◆ **EXERCISE DIRECTIONS**
Your answer must consist of exactly the lines below, starting with the line with "ATOM 70 N N" and going on through the line with "ATOM 72 C C", and nothing else.

__________________________________________________

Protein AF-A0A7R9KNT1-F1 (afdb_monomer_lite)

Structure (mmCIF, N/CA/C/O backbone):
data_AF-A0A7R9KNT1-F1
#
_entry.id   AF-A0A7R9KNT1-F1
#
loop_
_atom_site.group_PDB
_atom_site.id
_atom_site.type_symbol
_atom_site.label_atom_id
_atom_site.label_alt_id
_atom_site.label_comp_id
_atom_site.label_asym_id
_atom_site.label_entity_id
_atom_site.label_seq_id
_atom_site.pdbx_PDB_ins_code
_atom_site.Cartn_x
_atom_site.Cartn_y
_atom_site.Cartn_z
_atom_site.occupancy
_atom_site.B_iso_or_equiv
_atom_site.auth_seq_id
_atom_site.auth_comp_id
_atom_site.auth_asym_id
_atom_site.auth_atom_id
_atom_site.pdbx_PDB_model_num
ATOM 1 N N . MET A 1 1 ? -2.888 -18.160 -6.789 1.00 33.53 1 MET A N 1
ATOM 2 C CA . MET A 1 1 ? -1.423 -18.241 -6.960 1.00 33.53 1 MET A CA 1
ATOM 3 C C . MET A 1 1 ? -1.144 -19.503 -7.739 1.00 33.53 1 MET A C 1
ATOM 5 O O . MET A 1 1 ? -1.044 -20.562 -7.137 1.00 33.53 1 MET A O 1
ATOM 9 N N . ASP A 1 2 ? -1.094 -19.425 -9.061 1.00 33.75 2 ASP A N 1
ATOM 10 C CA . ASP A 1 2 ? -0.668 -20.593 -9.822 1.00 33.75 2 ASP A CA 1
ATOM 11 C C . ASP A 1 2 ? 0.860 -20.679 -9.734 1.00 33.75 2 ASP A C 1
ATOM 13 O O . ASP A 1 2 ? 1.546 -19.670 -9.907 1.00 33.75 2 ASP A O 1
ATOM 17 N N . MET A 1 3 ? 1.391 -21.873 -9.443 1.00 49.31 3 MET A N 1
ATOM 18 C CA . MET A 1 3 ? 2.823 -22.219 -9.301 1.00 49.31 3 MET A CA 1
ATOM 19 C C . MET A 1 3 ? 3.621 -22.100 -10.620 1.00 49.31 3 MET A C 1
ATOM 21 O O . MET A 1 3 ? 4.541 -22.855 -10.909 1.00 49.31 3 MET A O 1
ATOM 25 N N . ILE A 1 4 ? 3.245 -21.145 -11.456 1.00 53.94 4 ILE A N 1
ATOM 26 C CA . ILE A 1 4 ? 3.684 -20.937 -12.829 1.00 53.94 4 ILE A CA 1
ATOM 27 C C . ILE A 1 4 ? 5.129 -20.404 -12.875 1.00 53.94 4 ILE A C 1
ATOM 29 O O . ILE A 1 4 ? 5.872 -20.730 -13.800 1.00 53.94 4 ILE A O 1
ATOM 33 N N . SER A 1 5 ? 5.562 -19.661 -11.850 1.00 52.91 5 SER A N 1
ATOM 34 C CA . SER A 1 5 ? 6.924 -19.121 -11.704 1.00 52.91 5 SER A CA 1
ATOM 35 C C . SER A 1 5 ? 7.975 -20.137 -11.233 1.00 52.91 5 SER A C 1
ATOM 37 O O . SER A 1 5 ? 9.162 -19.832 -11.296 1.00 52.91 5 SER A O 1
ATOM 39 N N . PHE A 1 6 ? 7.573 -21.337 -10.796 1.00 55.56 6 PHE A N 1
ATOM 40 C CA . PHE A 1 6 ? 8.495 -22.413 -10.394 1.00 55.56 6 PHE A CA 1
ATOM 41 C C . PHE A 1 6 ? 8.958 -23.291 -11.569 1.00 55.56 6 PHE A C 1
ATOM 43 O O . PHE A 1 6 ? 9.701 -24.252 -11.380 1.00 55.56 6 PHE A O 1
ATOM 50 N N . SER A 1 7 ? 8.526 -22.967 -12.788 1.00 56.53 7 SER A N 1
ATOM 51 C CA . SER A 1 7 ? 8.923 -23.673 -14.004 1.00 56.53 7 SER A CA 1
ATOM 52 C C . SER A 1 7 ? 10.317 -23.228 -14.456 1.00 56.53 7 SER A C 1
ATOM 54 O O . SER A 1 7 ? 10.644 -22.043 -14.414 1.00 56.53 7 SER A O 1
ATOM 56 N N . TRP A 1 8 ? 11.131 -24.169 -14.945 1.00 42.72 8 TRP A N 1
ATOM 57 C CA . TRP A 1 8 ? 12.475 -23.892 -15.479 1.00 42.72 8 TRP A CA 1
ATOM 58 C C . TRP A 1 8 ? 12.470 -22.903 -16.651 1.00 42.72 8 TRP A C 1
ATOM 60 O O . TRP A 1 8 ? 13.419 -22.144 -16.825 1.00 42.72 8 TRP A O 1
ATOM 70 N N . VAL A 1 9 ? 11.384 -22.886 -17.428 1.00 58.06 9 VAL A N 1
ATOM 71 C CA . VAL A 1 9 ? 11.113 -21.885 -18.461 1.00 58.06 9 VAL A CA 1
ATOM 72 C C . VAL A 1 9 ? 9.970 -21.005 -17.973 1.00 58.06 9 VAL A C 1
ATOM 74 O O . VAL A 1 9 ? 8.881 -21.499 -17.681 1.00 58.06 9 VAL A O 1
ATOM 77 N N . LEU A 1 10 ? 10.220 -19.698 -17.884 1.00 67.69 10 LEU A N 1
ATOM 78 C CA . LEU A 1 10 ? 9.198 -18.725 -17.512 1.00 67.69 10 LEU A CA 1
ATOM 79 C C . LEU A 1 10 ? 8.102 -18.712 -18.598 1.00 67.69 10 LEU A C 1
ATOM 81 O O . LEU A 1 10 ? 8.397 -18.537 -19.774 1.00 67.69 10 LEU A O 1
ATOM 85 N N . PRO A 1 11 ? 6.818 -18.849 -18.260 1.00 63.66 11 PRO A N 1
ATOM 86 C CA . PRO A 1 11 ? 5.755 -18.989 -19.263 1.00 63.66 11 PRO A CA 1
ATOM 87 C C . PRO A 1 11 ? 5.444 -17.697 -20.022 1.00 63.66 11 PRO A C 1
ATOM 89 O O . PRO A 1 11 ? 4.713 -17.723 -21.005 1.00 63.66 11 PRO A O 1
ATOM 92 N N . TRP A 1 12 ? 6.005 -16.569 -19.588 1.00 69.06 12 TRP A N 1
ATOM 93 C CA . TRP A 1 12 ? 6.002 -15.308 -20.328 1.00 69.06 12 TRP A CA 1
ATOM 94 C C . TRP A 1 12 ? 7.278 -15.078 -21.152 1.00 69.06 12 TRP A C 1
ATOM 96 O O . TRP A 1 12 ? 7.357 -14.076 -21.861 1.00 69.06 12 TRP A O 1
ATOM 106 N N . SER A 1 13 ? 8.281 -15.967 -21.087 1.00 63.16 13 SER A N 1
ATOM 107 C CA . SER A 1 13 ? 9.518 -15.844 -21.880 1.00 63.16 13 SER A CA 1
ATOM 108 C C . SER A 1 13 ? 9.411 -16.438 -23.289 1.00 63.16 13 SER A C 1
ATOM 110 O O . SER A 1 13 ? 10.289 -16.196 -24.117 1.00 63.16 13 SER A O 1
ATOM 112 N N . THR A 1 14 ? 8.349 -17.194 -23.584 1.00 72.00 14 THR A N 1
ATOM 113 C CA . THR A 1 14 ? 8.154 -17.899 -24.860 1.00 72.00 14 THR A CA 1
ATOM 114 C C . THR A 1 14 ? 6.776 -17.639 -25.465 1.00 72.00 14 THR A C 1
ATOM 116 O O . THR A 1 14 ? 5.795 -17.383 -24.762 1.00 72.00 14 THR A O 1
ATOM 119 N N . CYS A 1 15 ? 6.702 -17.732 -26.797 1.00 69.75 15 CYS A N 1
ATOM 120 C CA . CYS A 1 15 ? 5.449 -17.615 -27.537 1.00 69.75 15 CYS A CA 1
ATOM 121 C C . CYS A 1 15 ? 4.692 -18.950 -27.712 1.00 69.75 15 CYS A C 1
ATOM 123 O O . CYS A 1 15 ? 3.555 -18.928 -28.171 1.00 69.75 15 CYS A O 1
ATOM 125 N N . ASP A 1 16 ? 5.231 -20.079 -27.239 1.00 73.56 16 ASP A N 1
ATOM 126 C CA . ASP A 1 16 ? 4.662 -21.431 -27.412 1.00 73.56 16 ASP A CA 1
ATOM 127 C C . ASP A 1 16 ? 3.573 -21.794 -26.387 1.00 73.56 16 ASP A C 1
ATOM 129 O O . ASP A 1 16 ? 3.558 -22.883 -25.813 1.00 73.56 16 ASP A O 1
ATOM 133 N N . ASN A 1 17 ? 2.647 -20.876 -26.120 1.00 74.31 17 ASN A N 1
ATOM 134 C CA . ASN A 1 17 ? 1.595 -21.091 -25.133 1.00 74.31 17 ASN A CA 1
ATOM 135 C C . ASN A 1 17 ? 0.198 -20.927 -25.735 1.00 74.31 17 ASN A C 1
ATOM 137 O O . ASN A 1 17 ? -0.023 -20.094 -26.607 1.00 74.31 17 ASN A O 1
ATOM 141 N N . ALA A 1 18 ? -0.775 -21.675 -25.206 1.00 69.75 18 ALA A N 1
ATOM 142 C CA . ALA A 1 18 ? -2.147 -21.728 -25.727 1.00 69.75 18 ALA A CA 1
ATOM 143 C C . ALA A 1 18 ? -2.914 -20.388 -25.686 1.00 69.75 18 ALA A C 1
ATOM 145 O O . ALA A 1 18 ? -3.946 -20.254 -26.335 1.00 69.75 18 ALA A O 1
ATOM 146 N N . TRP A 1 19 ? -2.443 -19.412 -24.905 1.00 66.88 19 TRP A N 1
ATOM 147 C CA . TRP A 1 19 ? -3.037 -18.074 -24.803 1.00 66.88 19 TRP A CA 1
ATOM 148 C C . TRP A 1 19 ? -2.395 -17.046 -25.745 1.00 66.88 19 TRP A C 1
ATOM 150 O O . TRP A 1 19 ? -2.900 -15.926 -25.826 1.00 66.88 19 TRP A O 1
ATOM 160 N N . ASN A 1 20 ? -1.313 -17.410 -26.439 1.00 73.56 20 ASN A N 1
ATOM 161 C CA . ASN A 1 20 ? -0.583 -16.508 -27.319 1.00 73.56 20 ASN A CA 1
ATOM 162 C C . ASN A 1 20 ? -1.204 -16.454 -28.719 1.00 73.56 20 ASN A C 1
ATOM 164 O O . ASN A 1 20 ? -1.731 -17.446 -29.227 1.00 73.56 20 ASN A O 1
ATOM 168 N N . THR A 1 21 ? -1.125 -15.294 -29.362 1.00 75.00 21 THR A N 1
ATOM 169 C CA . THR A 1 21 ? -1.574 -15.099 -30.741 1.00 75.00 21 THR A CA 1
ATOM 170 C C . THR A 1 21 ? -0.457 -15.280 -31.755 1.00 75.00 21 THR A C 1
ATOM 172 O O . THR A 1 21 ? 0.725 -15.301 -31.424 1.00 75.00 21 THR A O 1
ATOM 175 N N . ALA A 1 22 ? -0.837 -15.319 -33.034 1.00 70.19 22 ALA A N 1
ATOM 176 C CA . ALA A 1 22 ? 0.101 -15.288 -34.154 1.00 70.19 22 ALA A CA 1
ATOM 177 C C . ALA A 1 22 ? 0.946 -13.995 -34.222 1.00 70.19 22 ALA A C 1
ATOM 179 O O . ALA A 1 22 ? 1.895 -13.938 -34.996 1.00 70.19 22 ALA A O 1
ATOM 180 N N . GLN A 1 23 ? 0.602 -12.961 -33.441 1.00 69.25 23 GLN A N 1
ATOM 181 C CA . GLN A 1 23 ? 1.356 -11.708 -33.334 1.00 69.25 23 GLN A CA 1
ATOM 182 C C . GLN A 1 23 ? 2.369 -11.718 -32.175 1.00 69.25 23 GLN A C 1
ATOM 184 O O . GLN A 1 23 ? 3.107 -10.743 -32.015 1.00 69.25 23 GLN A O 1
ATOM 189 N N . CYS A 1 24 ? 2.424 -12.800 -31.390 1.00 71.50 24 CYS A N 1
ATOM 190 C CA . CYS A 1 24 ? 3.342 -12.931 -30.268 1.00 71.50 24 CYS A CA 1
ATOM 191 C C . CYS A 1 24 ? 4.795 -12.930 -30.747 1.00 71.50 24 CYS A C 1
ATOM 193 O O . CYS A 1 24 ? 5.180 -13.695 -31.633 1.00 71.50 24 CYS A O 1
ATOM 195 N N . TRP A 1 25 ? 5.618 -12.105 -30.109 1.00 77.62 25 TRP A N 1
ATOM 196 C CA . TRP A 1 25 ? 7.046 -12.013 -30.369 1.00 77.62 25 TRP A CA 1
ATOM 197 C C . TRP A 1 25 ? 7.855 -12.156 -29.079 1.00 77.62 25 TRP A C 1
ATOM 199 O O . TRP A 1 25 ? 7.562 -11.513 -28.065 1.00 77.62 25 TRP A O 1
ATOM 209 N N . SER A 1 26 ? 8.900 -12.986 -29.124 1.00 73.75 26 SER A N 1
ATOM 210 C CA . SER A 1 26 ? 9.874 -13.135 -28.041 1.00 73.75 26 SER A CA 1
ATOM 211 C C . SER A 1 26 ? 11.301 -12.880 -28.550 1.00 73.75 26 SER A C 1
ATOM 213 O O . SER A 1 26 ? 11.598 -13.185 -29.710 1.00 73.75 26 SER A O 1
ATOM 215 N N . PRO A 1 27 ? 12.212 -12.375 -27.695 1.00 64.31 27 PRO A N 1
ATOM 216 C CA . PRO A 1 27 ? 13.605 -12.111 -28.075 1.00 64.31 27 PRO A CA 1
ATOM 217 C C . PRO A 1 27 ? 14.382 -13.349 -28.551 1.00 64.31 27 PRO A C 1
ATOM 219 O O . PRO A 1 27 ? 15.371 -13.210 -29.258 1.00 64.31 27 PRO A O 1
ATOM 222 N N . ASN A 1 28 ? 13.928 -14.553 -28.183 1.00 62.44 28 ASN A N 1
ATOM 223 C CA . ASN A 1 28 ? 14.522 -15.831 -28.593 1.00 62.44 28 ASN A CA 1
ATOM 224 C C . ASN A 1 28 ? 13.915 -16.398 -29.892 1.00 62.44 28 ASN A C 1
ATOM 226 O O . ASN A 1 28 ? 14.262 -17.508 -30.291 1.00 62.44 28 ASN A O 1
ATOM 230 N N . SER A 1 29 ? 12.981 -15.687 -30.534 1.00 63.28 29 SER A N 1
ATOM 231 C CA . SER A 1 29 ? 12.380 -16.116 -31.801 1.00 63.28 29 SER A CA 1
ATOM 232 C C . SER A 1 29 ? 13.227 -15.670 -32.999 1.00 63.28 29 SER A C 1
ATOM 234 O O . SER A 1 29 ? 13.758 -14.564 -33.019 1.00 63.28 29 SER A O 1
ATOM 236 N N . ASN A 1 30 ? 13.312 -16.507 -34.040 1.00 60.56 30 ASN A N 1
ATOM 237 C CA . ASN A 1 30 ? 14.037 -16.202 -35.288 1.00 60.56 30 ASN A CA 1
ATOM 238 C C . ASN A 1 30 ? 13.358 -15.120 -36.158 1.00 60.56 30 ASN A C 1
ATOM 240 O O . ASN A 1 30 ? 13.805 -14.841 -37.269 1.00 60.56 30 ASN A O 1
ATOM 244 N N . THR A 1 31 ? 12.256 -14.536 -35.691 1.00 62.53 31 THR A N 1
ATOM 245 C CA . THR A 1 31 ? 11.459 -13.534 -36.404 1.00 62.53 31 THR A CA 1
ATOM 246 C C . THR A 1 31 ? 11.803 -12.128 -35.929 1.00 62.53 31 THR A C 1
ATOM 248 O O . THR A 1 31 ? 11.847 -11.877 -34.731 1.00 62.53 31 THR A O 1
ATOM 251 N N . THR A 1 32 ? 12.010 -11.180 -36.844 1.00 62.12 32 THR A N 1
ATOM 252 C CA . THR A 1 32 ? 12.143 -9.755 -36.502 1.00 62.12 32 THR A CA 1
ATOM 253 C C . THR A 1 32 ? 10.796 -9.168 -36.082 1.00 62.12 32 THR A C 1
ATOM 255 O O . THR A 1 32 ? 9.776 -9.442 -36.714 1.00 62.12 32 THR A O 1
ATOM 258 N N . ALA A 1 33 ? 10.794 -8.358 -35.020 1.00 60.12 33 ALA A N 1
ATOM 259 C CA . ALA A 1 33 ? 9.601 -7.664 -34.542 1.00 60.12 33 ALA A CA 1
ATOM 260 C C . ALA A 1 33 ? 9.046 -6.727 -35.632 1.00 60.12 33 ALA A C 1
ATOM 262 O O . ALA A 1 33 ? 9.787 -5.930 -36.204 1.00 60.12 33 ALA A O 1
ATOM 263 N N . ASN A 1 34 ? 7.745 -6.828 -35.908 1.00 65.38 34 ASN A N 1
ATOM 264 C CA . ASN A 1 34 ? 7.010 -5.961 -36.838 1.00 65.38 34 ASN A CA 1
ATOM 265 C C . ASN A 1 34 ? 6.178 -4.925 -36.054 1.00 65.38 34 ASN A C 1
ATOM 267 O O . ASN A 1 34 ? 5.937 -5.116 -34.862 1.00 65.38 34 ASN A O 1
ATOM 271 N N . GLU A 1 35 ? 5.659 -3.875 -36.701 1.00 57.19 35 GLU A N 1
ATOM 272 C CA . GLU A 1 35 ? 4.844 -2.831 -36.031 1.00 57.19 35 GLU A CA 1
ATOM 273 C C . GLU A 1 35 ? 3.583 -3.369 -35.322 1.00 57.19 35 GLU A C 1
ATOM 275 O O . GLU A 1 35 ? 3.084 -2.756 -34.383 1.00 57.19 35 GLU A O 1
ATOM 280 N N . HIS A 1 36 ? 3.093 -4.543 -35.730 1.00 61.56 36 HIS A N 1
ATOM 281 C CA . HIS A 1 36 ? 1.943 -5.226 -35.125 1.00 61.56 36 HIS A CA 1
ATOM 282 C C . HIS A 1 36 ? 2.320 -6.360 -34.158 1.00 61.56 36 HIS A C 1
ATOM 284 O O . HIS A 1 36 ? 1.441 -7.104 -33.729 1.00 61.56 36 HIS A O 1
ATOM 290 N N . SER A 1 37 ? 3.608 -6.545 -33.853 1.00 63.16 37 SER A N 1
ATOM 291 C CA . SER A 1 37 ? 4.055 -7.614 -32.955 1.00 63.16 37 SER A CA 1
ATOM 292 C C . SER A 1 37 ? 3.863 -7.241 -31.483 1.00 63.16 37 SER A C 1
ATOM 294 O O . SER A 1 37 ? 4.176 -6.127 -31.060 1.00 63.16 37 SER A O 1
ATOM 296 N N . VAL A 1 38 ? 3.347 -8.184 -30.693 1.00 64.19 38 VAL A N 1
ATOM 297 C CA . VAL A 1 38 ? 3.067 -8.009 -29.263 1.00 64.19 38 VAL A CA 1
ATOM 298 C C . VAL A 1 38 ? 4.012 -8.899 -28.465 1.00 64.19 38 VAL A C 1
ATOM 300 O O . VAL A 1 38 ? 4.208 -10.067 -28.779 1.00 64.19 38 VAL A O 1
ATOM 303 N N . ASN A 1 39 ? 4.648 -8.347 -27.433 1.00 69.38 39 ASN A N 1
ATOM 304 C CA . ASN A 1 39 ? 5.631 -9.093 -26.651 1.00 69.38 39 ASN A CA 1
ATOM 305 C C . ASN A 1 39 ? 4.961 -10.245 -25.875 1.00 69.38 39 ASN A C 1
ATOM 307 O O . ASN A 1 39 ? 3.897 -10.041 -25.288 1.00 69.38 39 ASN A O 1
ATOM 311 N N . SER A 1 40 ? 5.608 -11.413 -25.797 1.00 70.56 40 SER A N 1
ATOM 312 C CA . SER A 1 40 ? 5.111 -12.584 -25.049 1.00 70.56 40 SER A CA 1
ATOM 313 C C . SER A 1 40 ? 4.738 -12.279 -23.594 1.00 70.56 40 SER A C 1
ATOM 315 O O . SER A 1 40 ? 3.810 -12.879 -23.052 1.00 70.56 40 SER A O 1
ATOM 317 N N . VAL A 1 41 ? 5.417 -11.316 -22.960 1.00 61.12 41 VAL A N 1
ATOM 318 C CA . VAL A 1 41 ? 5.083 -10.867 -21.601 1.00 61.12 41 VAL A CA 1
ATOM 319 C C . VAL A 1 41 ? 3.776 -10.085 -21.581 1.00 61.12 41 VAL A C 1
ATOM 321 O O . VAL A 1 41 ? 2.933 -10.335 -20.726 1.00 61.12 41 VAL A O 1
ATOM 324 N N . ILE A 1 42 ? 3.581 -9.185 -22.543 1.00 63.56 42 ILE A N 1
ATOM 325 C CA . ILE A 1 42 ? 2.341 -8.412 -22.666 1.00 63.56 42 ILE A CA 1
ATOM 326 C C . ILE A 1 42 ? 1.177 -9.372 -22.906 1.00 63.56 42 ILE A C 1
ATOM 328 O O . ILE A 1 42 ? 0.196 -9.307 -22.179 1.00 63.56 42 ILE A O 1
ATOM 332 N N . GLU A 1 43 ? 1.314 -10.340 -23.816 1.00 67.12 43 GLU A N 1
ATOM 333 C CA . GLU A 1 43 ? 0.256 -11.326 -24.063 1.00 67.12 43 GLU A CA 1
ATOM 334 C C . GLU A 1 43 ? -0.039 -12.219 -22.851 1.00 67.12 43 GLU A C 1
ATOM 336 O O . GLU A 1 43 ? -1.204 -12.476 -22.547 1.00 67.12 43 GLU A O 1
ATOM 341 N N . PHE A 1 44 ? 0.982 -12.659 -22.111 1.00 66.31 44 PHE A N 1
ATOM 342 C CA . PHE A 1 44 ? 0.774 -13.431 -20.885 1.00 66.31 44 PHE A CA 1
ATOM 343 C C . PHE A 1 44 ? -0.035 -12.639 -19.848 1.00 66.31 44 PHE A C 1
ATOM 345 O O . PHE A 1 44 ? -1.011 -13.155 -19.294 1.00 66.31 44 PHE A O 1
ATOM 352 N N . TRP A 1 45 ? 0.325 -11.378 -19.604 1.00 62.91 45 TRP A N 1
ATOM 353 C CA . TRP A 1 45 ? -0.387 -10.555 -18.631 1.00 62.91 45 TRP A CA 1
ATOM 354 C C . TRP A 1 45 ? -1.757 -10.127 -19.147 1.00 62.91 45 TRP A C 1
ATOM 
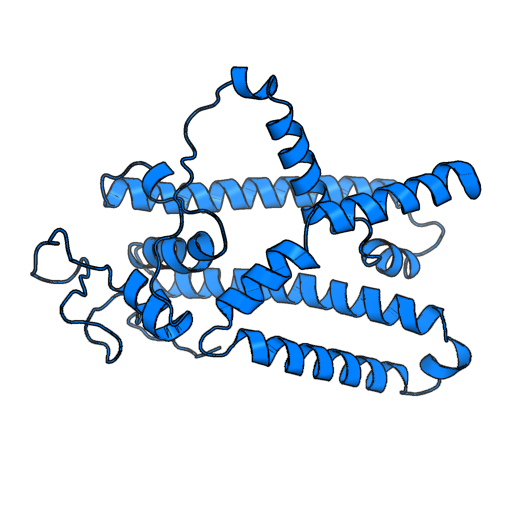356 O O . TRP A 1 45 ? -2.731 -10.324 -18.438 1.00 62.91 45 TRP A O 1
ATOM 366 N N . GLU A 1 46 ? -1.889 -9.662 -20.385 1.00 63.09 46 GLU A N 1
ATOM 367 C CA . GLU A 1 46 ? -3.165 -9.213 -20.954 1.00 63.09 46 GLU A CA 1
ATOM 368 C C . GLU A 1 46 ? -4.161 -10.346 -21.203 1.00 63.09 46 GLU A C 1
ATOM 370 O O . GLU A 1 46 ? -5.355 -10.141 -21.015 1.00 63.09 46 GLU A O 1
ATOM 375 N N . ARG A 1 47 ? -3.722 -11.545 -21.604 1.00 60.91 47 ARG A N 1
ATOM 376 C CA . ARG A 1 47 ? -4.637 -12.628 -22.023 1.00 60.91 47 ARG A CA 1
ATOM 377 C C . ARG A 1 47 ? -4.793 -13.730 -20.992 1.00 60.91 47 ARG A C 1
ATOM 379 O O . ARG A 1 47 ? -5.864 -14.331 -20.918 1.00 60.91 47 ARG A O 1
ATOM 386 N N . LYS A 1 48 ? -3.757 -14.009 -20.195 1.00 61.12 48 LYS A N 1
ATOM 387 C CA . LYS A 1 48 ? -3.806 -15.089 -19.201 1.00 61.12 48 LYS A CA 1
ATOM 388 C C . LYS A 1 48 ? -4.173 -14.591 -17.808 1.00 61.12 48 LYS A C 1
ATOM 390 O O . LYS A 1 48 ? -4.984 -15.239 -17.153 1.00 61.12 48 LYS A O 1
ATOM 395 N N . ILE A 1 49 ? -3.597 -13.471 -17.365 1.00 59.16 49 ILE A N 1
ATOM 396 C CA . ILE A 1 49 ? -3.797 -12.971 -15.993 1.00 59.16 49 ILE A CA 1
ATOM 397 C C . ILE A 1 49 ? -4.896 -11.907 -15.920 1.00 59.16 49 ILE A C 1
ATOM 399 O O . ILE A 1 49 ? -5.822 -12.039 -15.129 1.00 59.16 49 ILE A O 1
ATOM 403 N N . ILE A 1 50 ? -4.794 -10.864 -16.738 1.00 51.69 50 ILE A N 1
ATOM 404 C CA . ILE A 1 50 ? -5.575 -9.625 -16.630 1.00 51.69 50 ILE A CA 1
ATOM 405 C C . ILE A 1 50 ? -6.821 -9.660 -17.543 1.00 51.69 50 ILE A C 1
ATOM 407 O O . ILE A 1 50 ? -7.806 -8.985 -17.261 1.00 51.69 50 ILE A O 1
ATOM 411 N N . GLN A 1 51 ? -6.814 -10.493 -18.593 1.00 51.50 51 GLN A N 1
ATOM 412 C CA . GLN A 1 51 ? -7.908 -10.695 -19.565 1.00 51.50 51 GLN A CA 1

__________________________________________________

◆ **TASK ANSWER**
ATOM 70 N N . VAL A 1 9 ? 11.384 -22.886 -17.428 1.00 58.06 9 VAL A N 1
ATOM 71 C CA . VAL A 1 9 ? 11.113 -21.885 -18.461 1.00 58.06 9 VAL A CA 1
ATOM 72 C C . VAL A 1 9 ? 9.970 -21.005 -17.973 1.00 58.06 9 VAL A C 1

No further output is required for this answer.